Call him the John Darnielle of the North. Like the Mountain Goats' songsmith, John Samson of Winnipeg, Canada, has a high, reedy voice, modestly folk-inflected sound, and a keen lyrical wit.
Samson played in the early '90s with political punkers Propagandhi. In '97, tired of catering to testosterone-fueled mosh pits, he quit music to help start a publishing house (Arbeiter Ring). He found himself back in a band by accident when he put together what he thought was a solo project that resulted in a band effort, The Weakerthans' debut, Fallow.
The band's latest album, Reunion Tour, is another fine set of vignettes, including an exploited Bigfoot witness longing for validation and a hockey wash-out who was unafraid of the puck by claiming "my face was my mask."
"I figured out [the album] was a series of songs about reunions missed, thwarted, and longed for," Samson says. "I started writing songs about people and those moments when they realize they need to make a change or come to the realization that they can change."
The album's highlighted by the lively rock rumble of "Relative Surplus Value," in which a failed dot-com would-be millionaire calls from the airport looking to secure a ride home, from anyone. With the ringing guitars and bittersweet sentiment, it's practically a Fountains of Wayne tune.
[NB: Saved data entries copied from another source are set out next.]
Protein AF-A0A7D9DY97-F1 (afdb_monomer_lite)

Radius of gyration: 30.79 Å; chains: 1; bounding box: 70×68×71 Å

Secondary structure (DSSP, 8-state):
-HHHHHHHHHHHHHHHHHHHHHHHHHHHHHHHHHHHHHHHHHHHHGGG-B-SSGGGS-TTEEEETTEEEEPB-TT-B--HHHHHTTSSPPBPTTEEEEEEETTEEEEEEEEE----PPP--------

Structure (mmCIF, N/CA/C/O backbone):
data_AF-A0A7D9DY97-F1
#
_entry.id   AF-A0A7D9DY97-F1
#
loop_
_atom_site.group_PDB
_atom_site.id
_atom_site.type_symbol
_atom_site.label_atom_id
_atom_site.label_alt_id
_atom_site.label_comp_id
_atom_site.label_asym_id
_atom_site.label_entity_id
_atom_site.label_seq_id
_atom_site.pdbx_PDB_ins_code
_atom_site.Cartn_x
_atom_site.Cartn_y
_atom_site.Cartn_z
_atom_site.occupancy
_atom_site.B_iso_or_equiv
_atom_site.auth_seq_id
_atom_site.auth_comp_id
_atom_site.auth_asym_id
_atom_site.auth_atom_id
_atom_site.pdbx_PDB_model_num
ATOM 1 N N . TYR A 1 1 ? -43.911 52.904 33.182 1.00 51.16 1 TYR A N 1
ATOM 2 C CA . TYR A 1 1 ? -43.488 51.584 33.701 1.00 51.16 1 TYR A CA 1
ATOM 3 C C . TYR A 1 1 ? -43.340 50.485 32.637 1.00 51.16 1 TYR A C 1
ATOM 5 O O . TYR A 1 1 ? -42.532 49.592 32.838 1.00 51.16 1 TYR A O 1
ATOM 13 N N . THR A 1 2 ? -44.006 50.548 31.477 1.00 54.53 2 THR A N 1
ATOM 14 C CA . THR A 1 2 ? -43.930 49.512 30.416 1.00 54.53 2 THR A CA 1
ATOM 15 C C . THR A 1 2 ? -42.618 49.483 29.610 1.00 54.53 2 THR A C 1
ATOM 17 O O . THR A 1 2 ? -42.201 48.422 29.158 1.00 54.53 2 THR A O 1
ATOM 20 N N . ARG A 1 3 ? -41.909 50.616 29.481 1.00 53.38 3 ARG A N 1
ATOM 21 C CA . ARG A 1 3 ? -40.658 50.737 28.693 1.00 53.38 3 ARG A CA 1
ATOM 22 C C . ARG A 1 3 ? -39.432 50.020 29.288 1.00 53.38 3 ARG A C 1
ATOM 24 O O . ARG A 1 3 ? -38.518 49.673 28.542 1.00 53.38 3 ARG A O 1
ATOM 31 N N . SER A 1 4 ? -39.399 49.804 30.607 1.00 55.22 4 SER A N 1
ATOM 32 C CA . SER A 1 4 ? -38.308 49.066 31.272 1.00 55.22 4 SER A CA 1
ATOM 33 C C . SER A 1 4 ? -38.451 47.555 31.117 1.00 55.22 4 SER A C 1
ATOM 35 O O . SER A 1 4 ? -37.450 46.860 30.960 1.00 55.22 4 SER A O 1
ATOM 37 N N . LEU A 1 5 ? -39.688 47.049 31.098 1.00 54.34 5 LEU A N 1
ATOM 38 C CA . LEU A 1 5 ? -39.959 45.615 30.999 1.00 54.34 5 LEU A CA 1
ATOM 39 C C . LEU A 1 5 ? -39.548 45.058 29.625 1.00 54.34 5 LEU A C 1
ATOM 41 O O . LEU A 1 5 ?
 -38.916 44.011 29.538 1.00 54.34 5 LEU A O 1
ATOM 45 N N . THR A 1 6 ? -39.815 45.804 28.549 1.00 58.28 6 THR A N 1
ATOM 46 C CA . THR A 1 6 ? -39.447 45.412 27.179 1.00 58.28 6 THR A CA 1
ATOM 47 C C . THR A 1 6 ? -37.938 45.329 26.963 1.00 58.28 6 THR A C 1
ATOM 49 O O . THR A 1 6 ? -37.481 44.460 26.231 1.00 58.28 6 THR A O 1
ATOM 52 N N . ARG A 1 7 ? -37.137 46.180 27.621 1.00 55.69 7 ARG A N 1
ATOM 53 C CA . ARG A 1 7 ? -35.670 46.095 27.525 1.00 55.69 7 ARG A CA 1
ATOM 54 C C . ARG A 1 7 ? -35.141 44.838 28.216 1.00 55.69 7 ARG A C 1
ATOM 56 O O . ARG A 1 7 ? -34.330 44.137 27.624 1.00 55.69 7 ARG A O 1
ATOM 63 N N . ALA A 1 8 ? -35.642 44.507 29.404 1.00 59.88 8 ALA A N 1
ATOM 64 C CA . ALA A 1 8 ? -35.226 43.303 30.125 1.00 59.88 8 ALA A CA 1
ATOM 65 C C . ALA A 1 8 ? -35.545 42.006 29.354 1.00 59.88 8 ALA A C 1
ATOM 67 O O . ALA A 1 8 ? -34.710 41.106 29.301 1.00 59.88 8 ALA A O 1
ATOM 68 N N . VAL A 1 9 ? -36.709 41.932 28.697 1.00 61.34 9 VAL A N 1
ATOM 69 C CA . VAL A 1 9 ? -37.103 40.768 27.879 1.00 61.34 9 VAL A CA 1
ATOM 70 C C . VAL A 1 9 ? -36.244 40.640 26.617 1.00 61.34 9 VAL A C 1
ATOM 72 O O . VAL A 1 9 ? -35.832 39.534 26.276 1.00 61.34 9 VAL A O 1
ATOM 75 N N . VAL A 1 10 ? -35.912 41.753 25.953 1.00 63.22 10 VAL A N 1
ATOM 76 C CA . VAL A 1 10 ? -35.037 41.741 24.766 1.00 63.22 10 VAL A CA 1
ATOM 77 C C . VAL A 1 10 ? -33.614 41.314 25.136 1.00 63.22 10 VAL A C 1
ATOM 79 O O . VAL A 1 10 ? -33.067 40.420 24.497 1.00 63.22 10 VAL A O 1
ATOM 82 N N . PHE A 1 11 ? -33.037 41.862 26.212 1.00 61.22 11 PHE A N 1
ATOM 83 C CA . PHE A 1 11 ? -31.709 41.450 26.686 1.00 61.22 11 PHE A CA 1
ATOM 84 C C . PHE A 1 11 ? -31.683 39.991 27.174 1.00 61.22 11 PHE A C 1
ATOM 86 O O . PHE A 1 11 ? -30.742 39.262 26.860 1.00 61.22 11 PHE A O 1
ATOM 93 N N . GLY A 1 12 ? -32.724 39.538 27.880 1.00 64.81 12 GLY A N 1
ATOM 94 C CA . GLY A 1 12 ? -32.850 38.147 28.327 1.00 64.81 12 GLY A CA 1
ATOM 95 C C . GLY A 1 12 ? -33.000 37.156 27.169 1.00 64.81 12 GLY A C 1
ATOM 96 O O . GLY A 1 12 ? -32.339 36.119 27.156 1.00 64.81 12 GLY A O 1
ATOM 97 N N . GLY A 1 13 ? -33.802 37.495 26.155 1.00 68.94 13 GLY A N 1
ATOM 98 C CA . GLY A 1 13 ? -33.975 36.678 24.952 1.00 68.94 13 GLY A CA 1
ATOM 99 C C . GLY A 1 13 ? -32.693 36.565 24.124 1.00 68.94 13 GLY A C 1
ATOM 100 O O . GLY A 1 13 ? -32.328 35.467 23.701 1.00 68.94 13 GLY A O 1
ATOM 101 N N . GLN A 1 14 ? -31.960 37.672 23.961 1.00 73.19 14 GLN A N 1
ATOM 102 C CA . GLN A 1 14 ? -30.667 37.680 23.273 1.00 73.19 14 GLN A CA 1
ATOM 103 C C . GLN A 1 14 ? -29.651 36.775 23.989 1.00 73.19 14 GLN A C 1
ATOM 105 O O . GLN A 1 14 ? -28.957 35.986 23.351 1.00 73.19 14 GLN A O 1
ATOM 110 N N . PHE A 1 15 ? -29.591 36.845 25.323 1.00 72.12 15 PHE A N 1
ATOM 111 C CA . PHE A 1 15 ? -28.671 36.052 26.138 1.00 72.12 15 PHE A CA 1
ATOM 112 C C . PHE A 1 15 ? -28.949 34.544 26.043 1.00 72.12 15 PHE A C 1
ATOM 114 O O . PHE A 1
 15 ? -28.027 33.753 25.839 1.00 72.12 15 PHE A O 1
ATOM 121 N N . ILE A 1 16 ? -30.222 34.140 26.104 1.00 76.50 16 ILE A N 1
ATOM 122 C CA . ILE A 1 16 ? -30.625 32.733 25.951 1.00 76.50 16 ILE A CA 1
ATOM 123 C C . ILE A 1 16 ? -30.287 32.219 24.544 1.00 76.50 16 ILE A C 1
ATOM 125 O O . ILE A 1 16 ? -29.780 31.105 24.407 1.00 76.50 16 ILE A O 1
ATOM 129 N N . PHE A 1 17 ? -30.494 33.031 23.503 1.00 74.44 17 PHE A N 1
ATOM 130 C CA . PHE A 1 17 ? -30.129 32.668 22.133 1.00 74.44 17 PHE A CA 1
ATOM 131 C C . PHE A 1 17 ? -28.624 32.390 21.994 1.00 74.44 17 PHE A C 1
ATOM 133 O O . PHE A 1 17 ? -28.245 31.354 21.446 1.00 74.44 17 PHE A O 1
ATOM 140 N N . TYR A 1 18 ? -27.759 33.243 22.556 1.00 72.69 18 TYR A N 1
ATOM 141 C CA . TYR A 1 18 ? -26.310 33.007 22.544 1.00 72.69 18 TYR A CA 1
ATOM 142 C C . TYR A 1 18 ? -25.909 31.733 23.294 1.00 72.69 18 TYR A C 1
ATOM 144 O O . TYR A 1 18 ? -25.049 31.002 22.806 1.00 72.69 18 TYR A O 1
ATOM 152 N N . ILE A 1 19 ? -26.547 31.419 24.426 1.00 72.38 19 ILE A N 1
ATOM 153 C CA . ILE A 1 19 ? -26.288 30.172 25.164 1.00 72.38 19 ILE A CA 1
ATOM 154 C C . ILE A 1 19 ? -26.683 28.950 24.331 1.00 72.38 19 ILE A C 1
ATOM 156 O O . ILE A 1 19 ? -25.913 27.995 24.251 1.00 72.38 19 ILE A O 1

"Marx came up with that phrase to describe the money that's extracted through technological advances by capitalism, so it was really just waiting for the dot-com bust," Samson jokes. "I'm interested in specialized languages in general, and the two big languages that I've used have been Marxism and Christianity. They're both kind of messianic redemptive languages, [but] I wouldn't call myself a Christian or a Marxist."
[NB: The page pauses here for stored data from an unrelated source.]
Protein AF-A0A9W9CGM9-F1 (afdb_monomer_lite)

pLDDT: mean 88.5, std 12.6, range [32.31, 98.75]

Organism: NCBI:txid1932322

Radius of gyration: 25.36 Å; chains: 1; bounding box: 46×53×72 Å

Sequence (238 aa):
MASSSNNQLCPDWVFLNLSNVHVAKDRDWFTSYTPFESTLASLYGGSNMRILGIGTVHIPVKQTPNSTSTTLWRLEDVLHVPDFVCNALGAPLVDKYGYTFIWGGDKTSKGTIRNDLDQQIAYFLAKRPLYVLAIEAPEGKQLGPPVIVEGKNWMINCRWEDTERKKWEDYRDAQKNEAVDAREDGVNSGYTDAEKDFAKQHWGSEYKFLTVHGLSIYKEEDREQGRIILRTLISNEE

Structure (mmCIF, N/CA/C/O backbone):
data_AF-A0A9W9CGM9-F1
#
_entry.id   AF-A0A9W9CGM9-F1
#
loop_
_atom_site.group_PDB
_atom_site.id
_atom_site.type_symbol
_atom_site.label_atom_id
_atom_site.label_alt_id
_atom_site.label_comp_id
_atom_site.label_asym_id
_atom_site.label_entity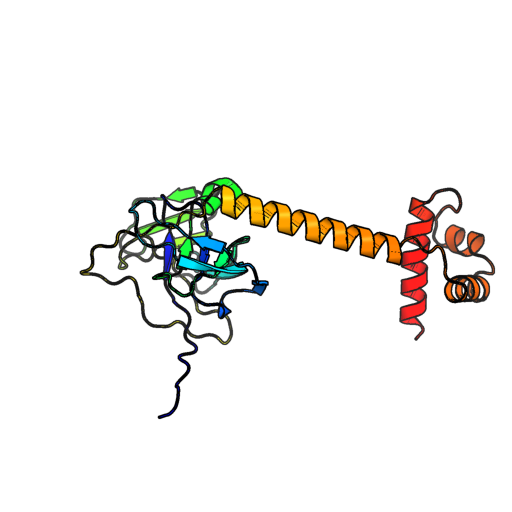_id
_atom_site.label_seq_id
_atom_site.pdbx_PDB_ins_code
_atom_site.Cartn_x
_atom_site.Cartn_y
_atom_site.Cartn_z
_atom_site.occupancy
_atom_site.B_iso_or_equiv
_atom_site.auth_seq_id
_atom_site.auth_comp_id
_atom_site.auth_asym_id
_atom_site.auth_atom_id
_atom_site.pdbx_PDB_model_num
ATOM 1 N N . MET A 1 1 ? -22.259 -27.502 -7.241 1.00 33.56 1 MET A N 1
ATOM 2 C CA . MET A 1 1 ? -22.656 -26.416 -6.320 1.00 33.56 1 MET A CA 1
ATOM 3 C C . MET A 1 1 ? -21.953 -25.155 -6.782 1.00 33.56 1 MET A C 1
ATOM 5 O O . MET A 1 1 ? -20.760 -25.225 -7.045 1.00 33.56 1 MET A O 1
ATOM 9 N N . ALA A 1 2 ? -22.702 -24.081 -7.023 1.00 32.31 2 ALA A N 1
ATOM 10 C CA . ALA A 1 2 ? -22.200 -22.880 -7.679 1.00 32.31 2 ALA A CA 1
ATOM 11 C C . ALA A 1 2 ? -21.120 -22.190 -6.830 1.00 32.31 2 ALA A C 1
ATOM 13 O O . ALA A 1 2 ? -21.345 -21.873 -5.665 1.00 32.31 2 ALA A O 1
ATOM 14 N N . SER A 1 3 ? -19.955 -21.981 -7.442 1.00 37.22 3 SER A N 1
ATOM 15 C CA . SER A 1 3 ? -18.895 -21.097 -6.967 1.00 37.22 3 SER A CA 1
ATOM 16 C C . SER A 1 3 ? -19.438 -19.667 -6.952 1.00 37.22 3 SER A C 1
ATOM 18 O O . SER A 1 3 ? -19.510 -19.021 -7.995 1.00 37.22 3 SER A O 1
ATOM 20 N N . SER A 1 4 ? -19.870 -19.172 -5.791 1.00 37.22 4 SER A N 1
ATOM 21 C CA . SER A 1 4 ? -19.963 -17.729 -5.590 1.00 37.22 4 SER A CA 1
ATOM 22 C C . SER A 1 4 ? -18.537 -17.231 -5.384 1.00 37.22 4 SER A C 1
ATOM 24 O O . SER A 1 4 ? -17.999 -17.293 -4.277 1.00 37.22 4 SER A O 1
ATOM 26 N N . SER A 1 5 ? -17.891 -16.790 -6.459 1.00 44.75 5 SER A N 1
ATOM 27 C CA . SER A 1 5 ? -16.683 -15.978 -6.365 1.00 44.75 5 SER A CA 1
ATOM 28 C C . SER A 1 5 ? -17.030 -14.738 -5.539 1.00 44.75 5 SER A C 1
ATOM 30 O O . SER A 1 5 ? -17.661 -13.811 -6.049 1.00 44.75 5 SER A O 1
ATOM 32 N N . ASN A 1 6 ? -16.700 -14.751 -4.245 1.00 53.84 6 ASN A N 1
ATOM 33 C CA . ASN A 1 6 ? -16.844 -13.591 -3.374 1.00 53.84 6 ASN A CA 1
ATOM 34 C C . ASN A 1 6 ? -15.897 -12.510 -3.904 1.00 53.84 6 ASN A C 1
ATOM 36 O O . ASN A 1 6 ? -14.714 -12.495 -3.585 1.00 53.84 6 ASN A O 1
ATOM 40 N N . ASN A 1 7 ? -16.430 -11.630 -4.752 1.00 72.31 7 ASN A N 1
ATOM 41 C CA . ASN A 1 7 ? -15.738 -10.523 -5.416 1.00 72.31 7 ASN A CA 1
ATOM 42 C C . ASN A 1 7 ? -15.483 -9.349 -4.447 1.00 72.31 7 ASN A C 1
ATOM 44 O O . ASN A 1 7 ? -15.658 -8.181 -4.792 1.00 72.31 7 ASN A O 1
ATOM 48 N N . GLN A 1 8 ? -15.191 -9.677 -3.189 1.00 92.19 8 GLN A N 1
ATOM 49 C CA . GLN A 1 8 ? -15.072 -8.737 -2.089 1.00 92.19 8 GLN A CA 1
ATOM 50 C C . GLN A 1 8 ? -13.606 -8.594 -1.704 1.00 92.19 8 GLN A C 1
ATOM 52 O O . GLN A 1 8 ? -12.934 -9.580 -1.411 1.00 92.19 8 GLN A O 1
ATOM 57 N N . LEU A 1 9 ? -13.135 -7.354 -1.670 1.00 96.44 9 LEU A N 1
ATOM 58 C CA . LEU A 1 9 ? -11.776 -7.019 -1.274 1.00 96.44 9 LEU A CA 1
ATOM 59 C C . LEU A 1 9 ? -11.631 -7.077 0.244 1.00 96.44 9 LEU A C 1
ATOM 61 O O . LEU A 1 9 ? -12.506 -6.608 0.975 1.00 96.44 9 LEU A O 1
ATOM 65 N N . CYS A 1 10 ? -10.498 -7.564 0.733 1.00 97.31 10 CYS A N 1
ATOM 66 C CA . CYS A 1 10 ? -10.114 -7.418 2.126 1.00 97.31 10 CYS A CA 1
ATOM 67 C C . CYS A 1 10 ? -10.101 -5.922 2.495 1.00 97.31 10 CYS A C 1
ATOM 69 O O . CYS A 1 10 ? -9.350 -5.156 1.881 1.00 97.31 10 CYS A O 1
ATOM 71 N N . PRO A 1 11 ? -10.913 -5.488 3.479 1.00 97.12 11 PRO A N 1
ATOM 72 C CA . PRO A 1 11 ? -11.007 -4.076 3.848 1.00 97.12 11 PRO A CA 1
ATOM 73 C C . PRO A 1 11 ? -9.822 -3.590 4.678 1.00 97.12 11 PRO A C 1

Besides his second elegy (to go with a psalm and vespers), the boyhood Mennonite choir singer also penned a sequel to his popular "Plea from a Cat Called Virtute," from 2003's Reconstruction Site. The cat, who in the first song threatens to bite her owner's "tinny blood" if he doesn't "stop the self-defeating lies you've been repeating since the day you brought me home," returns to explain her departure. "I would wait for you to arrive with kibble and a box full of beer," she recalls, sounding like a woman explaining the ineffable vacancy where her heart used to be. "I can't remember the sound you found for me."
Perhaps even more tuneful than Reconstruction Site, Reunion Tour continues to mine Samson's love of losers pursuing some redemption, sketched with a deft, effortless touch.